=== Task brief ===
Check every line of the material below for the string "backbone". State how many lines have it.

_____

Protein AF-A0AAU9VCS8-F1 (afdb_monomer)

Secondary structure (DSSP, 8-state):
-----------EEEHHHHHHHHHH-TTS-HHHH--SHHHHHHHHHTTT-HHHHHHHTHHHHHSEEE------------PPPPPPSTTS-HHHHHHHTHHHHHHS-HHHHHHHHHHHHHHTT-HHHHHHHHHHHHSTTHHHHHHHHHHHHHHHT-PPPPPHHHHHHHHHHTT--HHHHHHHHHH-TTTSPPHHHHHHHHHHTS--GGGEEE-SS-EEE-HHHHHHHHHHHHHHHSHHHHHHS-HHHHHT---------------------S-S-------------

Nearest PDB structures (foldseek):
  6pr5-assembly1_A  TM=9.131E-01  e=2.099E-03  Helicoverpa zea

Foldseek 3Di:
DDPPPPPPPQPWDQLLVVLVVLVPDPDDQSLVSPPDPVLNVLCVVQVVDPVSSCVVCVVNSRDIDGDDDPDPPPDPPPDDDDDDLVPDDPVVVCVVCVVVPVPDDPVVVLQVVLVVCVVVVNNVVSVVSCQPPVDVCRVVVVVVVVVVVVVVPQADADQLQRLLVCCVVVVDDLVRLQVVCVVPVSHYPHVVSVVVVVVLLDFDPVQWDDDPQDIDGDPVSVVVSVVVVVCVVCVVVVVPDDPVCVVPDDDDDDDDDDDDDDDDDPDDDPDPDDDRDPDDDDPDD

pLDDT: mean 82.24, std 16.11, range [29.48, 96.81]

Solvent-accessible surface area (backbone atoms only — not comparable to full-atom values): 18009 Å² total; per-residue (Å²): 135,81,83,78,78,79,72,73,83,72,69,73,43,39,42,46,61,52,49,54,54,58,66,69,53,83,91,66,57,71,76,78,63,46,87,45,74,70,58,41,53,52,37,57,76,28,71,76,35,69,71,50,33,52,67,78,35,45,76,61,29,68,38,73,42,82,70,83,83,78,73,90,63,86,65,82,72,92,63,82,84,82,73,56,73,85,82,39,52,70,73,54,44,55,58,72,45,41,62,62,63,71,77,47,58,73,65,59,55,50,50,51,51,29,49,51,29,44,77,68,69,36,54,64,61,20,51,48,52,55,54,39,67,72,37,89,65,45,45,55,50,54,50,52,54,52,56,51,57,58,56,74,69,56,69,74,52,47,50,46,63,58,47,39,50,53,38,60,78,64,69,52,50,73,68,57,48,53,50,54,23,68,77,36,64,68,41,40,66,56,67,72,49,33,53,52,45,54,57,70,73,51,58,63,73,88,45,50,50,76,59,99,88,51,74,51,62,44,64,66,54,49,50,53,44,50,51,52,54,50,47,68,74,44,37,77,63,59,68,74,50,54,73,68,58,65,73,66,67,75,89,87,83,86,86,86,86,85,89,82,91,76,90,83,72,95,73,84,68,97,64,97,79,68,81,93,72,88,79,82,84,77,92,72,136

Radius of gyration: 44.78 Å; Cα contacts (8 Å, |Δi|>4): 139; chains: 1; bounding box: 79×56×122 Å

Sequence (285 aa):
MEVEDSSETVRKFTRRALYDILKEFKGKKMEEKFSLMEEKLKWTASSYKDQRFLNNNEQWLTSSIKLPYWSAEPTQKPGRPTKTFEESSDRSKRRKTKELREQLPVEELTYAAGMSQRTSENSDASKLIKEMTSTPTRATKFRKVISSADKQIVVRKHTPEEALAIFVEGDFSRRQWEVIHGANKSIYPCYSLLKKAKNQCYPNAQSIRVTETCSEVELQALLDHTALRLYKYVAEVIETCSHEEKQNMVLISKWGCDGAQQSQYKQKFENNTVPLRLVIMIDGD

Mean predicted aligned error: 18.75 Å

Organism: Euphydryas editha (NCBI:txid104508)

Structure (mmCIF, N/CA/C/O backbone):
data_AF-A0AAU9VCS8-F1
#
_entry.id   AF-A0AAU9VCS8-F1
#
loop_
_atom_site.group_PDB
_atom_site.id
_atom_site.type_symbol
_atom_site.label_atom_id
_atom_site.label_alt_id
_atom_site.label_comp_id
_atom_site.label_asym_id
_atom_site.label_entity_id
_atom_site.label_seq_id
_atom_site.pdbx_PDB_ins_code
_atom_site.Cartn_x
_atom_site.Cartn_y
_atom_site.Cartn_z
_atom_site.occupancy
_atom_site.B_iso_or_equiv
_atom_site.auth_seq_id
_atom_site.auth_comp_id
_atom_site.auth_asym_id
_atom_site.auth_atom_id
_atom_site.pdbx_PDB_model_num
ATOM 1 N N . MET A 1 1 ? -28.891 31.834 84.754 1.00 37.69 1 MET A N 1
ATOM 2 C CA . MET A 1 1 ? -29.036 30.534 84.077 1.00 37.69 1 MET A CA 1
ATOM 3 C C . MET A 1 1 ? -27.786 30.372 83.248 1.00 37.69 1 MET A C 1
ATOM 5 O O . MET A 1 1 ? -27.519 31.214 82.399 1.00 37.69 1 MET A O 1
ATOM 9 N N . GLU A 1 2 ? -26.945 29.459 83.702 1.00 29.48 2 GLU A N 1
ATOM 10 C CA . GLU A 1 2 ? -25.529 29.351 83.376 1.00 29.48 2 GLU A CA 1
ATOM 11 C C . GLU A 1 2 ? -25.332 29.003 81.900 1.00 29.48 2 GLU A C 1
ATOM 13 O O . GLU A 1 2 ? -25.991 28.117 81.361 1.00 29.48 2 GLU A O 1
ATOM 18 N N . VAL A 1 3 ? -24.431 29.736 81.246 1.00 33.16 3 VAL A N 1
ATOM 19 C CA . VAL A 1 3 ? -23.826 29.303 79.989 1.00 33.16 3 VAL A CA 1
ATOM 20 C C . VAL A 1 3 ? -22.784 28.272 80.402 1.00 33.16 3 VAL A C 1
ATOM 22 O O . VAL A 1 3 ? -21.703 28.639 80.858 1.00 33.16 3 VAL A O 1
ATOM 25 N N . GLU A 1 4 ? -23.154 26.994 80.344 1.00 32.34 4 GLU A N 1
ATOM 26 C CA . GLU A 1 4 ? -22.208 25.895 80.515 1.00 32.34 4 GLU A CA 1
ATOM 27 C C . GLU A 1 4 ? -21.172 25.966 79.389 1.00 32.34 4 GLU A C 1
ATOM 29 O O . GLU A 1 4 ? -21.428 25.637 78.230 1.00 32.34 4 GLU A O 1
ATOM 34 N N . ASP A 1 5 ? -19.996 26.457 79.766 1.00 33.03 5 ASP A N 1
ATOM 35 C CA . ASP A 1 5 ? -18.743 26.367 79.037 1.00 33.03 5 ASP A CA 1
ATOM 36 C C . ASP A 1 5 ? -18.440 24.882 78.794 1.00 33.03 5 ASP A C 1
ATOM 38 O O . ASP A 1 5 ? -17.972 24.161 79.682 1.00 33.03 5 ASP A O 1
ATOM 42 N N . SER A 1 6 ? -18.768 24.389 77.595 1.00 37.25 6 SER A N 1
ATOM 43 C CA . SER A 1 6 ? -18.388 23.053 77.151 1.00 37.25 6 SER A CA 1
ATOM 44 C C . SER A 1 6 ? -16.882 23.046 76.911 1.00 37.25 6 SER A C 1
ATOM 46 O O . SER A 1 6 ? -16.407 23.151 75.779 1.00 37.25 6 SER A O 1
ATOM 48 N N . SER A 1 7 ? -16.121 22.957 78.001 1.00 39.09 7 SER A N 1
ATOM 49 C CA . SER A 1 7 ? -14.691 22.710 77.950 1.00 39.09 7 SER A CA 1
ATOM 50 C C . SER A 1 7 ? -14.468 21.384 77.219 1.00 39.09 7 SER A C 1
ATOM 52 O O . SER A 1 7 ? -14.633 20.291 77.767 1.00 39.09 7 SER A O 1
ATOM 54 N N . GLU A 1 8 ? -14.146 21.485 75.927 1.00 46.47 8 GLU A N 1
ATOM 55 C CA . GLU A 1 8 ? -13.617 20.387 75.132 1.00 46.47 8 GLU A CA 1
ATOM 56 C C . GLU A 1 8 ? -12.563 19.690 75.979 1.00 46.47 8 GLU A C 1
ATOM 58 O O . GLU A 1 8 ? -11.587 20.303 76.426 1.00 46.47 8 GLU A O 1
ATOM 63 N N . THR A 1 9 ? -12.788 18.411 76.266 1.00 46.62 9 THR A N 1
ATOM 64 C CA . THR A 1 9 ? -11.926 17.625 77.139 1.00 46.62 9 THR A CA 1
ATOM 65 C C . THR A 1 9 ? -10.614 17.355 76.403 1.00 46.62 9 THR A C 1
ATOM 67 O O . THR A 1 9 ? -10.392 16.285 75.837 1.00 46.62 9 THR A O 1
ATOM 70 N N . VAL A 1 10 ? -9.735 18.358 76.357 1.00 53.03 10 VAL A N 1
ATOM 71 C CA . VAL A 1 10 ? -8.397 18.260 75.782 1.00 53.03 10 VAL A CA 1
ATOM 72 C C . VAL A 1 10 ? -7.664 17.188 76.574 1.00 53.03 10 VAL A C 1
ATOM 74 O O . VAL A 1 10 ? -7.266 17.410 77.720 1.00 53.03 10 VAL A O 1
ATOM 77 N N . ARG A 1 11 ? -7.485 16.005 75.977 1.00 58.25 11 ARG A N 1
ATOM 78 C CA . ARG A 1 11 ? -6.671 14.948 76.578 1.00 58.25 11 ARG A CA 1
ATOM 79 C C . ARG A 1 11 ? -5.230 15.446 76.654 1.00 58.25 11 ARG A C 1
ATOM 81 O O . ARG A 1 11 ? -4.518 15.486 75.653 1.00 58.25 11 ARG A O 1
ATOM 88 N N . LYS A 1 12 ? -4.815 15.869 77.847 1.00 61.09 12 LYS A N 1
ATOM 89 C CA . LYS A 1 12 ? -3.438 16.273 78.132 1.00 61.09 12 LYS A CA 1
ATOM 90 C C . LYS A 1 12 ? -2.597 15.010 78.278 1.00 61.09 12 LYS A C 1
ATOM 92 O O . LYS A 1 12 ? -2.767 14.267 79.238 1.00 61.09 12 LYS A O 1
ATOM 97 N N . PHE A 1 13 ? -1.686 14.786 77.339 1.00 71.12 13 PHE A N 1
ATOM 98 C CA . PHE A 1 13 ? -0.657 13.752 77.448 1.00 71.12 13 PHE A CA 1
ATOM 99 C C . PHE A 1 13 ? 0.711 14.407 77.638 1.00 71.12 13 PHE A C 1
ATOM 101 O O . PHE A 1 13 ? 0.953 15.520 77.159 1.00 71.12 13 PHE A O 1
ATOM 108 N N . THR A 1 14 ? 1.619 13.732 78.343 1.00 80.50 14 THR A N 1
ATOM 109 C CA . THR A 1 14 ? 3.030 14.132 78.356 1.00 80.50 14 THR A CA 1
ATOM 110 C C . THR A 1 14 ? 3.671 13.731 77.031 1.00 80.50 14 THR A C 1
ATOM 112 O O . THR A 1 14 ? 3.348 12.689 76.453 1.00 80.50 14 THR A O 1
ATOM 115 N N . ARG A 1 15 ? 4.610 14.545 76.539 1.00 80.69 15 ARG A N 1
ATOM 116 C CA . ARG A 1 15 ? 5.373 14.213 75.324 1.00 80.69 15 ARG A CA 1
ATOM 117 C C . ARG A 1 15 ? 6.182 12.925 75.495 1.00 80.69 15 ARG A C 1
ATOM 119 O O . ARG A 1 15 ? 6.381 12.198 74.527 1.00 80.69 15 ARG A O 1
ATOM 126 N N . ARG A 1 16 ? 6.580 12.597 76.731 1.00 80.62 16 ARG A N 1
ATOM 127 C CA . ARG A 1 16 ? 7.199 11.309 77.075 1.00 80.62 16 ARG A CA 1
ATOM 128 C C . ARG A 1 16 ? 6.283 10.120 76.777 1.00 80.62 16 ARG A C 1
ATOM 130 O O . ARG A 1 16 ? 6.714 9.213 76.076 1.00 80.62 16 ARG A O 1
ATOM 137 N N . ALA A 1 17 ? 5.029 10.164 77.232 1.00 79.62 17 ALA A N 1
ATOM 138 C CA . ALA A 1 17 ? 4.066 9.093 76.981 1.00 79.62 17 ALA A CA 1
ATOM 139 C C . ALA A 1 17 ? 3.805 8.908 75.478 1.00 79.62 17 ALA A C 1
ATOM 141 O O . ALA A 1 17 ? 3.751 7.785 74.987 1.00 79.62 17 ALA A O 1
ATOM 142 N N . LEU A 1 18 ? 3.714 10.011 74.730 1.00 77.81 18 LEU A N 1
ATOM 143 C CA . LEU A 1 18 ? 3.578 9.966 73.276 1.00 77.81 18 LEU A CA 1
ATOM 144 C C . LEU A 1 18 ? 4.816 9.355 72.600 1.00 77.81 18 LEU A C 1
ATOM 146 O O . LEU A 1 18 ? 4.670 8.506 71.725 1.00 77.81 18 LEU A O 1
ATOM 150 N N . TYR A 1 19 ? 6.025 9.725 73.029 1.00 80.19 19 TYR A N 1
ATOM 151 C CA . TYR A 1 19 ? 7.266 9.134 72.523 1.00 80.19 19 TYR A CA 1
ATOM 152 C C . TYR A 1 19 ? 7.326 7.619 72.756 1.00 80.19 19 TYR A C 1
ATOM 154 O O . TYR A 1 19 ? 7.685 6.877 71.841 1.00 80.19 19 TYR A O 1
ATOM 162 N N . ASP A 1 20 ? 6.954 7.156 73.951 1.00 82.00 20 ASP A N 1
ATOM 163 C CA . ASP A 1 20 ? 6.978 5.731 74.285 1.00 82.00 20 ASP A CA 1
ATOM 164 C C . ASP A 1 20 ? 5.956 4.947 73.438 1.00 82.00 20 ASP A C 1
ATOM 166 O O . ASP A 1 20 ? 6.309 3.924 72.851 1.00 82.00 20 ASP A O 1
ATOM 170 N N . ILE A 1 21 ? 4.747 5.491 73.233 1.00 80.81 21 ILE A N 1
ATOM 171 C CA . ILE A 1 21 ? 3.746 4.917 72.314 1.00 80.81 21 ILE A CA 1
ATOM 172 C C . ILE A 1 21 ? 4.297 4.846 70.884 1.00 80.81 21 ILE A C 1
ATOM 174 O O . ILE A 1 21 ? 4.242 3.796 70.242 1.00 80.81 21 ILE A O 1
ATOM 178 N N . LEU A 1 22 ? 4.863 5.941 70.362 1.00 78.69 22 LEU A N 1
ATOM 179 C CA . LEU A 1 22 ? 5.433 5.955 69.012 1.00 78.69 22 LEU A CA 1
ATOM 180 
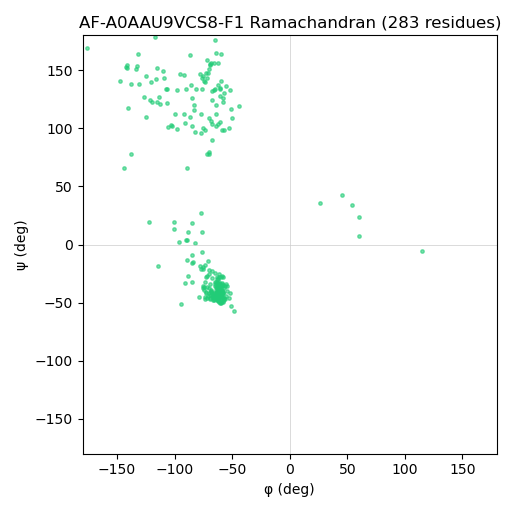C C . LEU A 1 22 ? 6.578 4.944 68.874 1.00 78.69 22 LEU A C 1
ATOM 182 O O . LEU A 1 22 ? 6.724 4.333 67.813 1.00 78.69 22 LEU A O 1
ATOM 186 N N . LYS A 1 23 ? 7.369 4.711 69.926 1.00 79.38 23 LYS A N 1
ATOM 187 C CA . LYS A 1 23 ? 8.441 3.711 69.915 1.00 79.38 23 LYS A CA 1
ATOM 188 C C . LYS A 1 23 ? 7.904 2.293 69.705 1.00 79.38 23 LYS A C 1
ATOM 190 O O . LYS A 1 23 ? 8.494 1.547 68.923 1.00 79.38 23 LYS A O 1
ATOM 195 N N . GLU A 1 24 ? 6.775 1.948 70.321 1.00 80.56 24 GLU A N 1
ATOM 196 C CA . GLU A 1 24 ? 6.176 0.607 70.246 1.00 80.56 24 GLU A CA 1
ATOM 197 C C . GLU A 1 24 ? 5.548 0.267 68.881 1.00 80.56 24 GLU A C 1
ATOM 199 O O . GLU A 1 24 ? 5.537 -0.900 68.479 1.00 80.56 24 GLU A O 1
ATOM 204 N N . PHE A 1 25 ? 5.085 1.260 68.112 1.00 77.19 25 PHE A N 1
ATOM 205 C CA . PHE A 1 25 ? 4.508 1.027 66.780 1.00 77.19 25 PHE A CA 1
ATOM 206 C C . PHE A 1 25 ? 5.546 0.456 65.791 1.00 77.19 25 PHE A C 1
ATOM 208 O O . PHE A 1 25 ? 6.470 1.146 65.362 1.00 77.19 25 PHE A O 1
ATOM 215 N N . LYS A 1 26 ? 5.406 -0.799 65.354 1.00 64.69 26 LYS A N 1
ATOM 216 C CA . LYS A 1 26 ? 6.299 -1.397 64.340 1.00 64.69 26 LYS A CA 1
ATOM 217 C C . LYS A 1 26 ? 5.936 -0.920 62.922 1.00 64.69 26 LYS A C 1
ATOM 219 O O . LYS A 1 26 ? 4.768 -0.708 62.621 1.00 64.69 26 LYS A O 1
ATOM 224 N N . GLY A 1 27 ? 6.933 -0.781 62.040 1.00 67.00 27 GLY A N 1
ATOM 225 C CA . GLY A 1 27 ? 6.721 -0.605 60.589 1.00 67.00 27 GLY A CA 1
ATOM 226 C C . GLY A 1 27 ? 7.155 0.728 59.966 1.00 67.00 27 GLY A C 1
ATOM 227 O O . GLY A 1 27 ? 7.116 0.845 58.747 1.00 67.00 27 GLY A O 1
ATOM 228 N N . LYS A 1 28 ? 7.600 1.712 60.760 1.00 71.75 28 LYS A N 1
ATOM 229 C CA . LYS A 1 28 ? 8.152 2.995 60.276 1.00 71.75 28 LYS A CA 1
ATOM 230 C C . LYS A 1 28 ? 9.339 3.448 61.125 1.00 71.75 28 LYS A C 1
ATOM 232 O O . LYS A 1 28 ? 9.429 3.070 62.297 1.00 71.75 28 LYS A O 1
ATOM 237 N N . LYS A 1 29 ? 10.247 4.255 60.566 1.00 74.69 29 LYS A N 1
ATOM 238 C CA . LYS A 1 29 ? 11.346 4.869 61.344 1.00 74.69 29 LYS A CA 1
ATOM 239 C C . LYS A 1 29 ? 10.778 5.942 62.282 1.00 74.69 29 LYS A C 1
ATOM 241 O O . LYS A 1 29 ? 9.772 6.558 61.954 1.00 74.69 29 LYS A O 1
ATOM 246 N N . MET A 1 30 ? 11.412 6.202 63.432 1.00 73.12 30 MET A N 1
ATOM 247 C CA . MET A 1 30 ? 10.923 7.213 64.397 1.00 73.12 30 MET A CA 1
ATOM 248 C C . MET A 1 30 ? 10.714 8.599 63.766 1.00 73.12 30 MET A C 1
ATOM 250 O O . MET A 1 30 ? 9.738 9.274 64.068 1.00 73.12 30 MET A O 1
ATOM 254 N N . GLU A 1 31 ? 11.561 8.983 62.812 1.00 67.50 31 GLU A N 1
ATOM 255 C CA . GLU A 1 31 ? 11.435 10.231 62.044 1.00 67.50 31 GLU A CA 1
ATOM 256 C C . GLU A 1 31 ? 10.118 10.362 61.271 1.00 67.50 31 GLU A C 1
ATOM 258 O O . GLU A 1 31 ? 9.615 11.467 61.097 1.00 67.50 31 GLU A O 1
ATOM 263 N N . GLU A 1 32 ? 9.571 9.243 60.798 1.00 70.50 32 GLU A N 1
ATOM 264 C CA . GLU A 1 32 ? 8.313 9.186 60.045 1.00 70.50 32 GLU A CA 1
ATOM 265 C C . GLU A 1 32 ? 7.095 9.130 60.974 1.00 70.50 32 GLU A C 1
ATOM 267 O O . GLU A 1 32 ? 5.966 9.335 60.531 1.00 70.50 32 GLU A O 1
ATOM 272 N N . LYS A 1 33 ? 7.324 8.810 62.252 1.00 74.88 33 LYS A N 1
ATOM 273 C CA . LYS A 1 33 ? 6.297 8.723 63.291 1.00 74.88 33 LYS A CA 1
ATOM 274 C C . LYS A 1 33 ? 6.053 10.057 63.987 1.00 74.88 33 LYS A C 1
ATOM 276 O O . LYS A 1 33 ? 4.949 10.281 64.474 1.00 74.88 33 LYS A O 1
ATOM 281 N N . PHE A 1 34 ? 7.052 10.938 64.024 1.00 76.19 34 PHE A N 1
ATOM 282 C CA . PHE A 1 34 ? 6.872 12.298 64.520 1.00 76.19 34 PHE A CA 1
ATOM 283 C C . PHE A 1 34 ? 5.968 13.078 63.569 1.00 76.19 34 PHE A C 1
ATOM 285 O O . PHE A 1 34 ? 6.372 13.492 62.483 1.00 76.19 34 PHE A O 1
ATOM 292 N N . SER A 1 35 ? 4.719 13.261 63.989 1.00 64.69 35 SER A N 1
ATOM 293 C CA . SER A 1 35 ? 3.723 13.999 63.214 1.00 64.69 35 SER A CA 1
ATOM 294 C C . SER A 1 35 ? 3.903 15.515 63.326 1.00 64.69 35 SER A C 1
ATOM 296 O O . SER A 1 35 ? 3.361 16.253 62.506 1.00 64.69 35 SER A O 1
ATOM 298 N N . LEU A 1 36 ? 4.626 15.989 64.344 1.00 66.19 36 LEU A N 1
ATOM 299 C CA . LEU A 1 36 ? 4.799 17.405 64.654 1.00 66.19 36 LEU A CA 1
ATOM 300 C C . LEU A 1 36 ? 6.210 17.873 64.294 1.00 66.19 36 LEU A C 1
ATOM 302 O O . LEU A 1 36 ? 7.210 17.242 64.647 1.00 66.19 36 LEU A O 1
ATOM 306 N N . MET A 1 37 ? 6.289 19.023 63.621 1.00 63.31 37 MET A N 1
ATOM 307 C CA . MET A 1 37 ? 7.547 19.615 63.154 1.00 63.31 37 MET A CA 1
ATOM 308 C C . MET A 1 37 ? 8.542 19.847 64.302 1.00 63.31 37 MET A C 1
ATOM 310 O O . MET A 1 37 ? 9.735 19.599 64.143 1.00 63.31 37 MET A O 1
ATOM 314 N N . GLU A 1 38 ? 8.052 20.241 65.479 1.00 73.81 38 GLU A N 1
ATOM 315 C CA . GLU A 1 38 ? 8.876 20.464 66.674 1.00 73.81 38 GLU A CA 1
ATOM 316 C C . GLU A 1 38 ? 9.565 19.189 67.182 1.00 73.81 38 GLU A C 1
ATOM 318 O O . GLU A 1 38 ? 10.738 19.222 67.563 1.00 73.81 38 GLU A O 1
ATOM 323 N N . GLU A 1 39 ? 8.861 18.055 67.168 1.00 76.38 39 GLU A N 1
ATOM 324 C CA . GLU A 1 39 ? 9.390 16.773 67.650 1.00 76.38 39 GLU A CA 1
ATOM 325 C C . GLU A 1 39 ? 10.493 16.266 66.717 1.00 76.38 39 GLU A C 1
ATOM 327 O O . GLU A 1 39 ? 11.556 15.827 67.166 1.00 76.38 39 GLU A O 1
ATOM 332 N N . LYS A 1 40 ? 10.280 16.431 65.405 1.00 78.19 40 LYS A N 1
ATOM 333 C CA . LYS A 1 40 ? 11.257 16.075 64.375 1.00 78.19 40 LYS A CA 1
ATOM 334 C C . LYS A 1 40 ? 12.542 16.900 64.491 1.00 78.19 40 LYS A C 1
ATOM 336 O O . LYS A 1 40 ? 13.631 16.334 64.437 1.00 78.19 40 LYS A O 1
ATOM 341 N N . LEU A 1 41 ? 12.433 18.213 64.713 1.00 80.00 41 LEU A N 1
ATOM 342 C CA . LEU A 1 41 ? 13.595 19.097 64.879 1.00 80.00 41 LEU A CA 1
ATOM 343 C C . LEU A 1 41 ? 14.460 18.692 66.085 1.00 80.00 41 LEU A C 1
ATOM 345 O O . LEU A 1 41 ? 15.686 18.623 65.975 1.00 80.00 41 LEU A O 1
ATOM 349 N N . LYS A 1 42 ? 13.835 18.357 67.221 1.00 82.69 42 LYS A N 1
ATOM 350 C CA . LYS A 1 42 ? 14.542 17.917 68.439 1.00 82.69 42 LYS A CA 1
ATOM 351 C C . LYS A 1 42 ? 15.194 16.541 68.289 1.00 82.69 42 LYS A C 1
ATOM 353 O O . LYS A 1 42 ? 16.282 16.313 68.828 1.00 82.69 42 LYS A O 1
ATOM 358 N N . TRP A 1 43 ? 14.570 15.641 67.530 1.00 82.69 43 TRP A N 1
ATOM 359 C CA . TRP A 1 43 ? 15.136 14.333 67.196 1.00 82.69 43 TRP A CA 1
ATOM 360 C C . TRP A 1 43 ? 16.387 14.457 66.315 1.00 82.69 43 TRP A C 1
ATOM 362 O O . TRP A 1 43 ? 17.431 13.877 66.630 1.00 82.69 43 TRP A O 1
ATOM 372 N N . THR A 1 44 ? 16.332 15.306 65.284 1.00 82.12 44 THR A N 1
ATOM 373 C CA . THR A 1 44 ? 17.486 15.619 64.429 1.00 82.12 44 THR A CA 1
ATOM 374 C C . THR A 1 44 ? 18.618 16.289 65.216 1.00 82.12 44 THR A C 1
ATOM 376 O O . THR A 1 44 ? 19.772 15.877 65.090 1.00 82.12 44 THR A O 1
ATOM 379 N N . ALA A 1 45 ? 18.310 17.251 66.095 1.00 83.94 45 ALA A N 1
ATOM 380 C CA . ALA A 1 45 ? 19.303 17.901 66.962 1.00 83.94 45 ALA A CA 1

_____

=== Solution for this exercise ===
2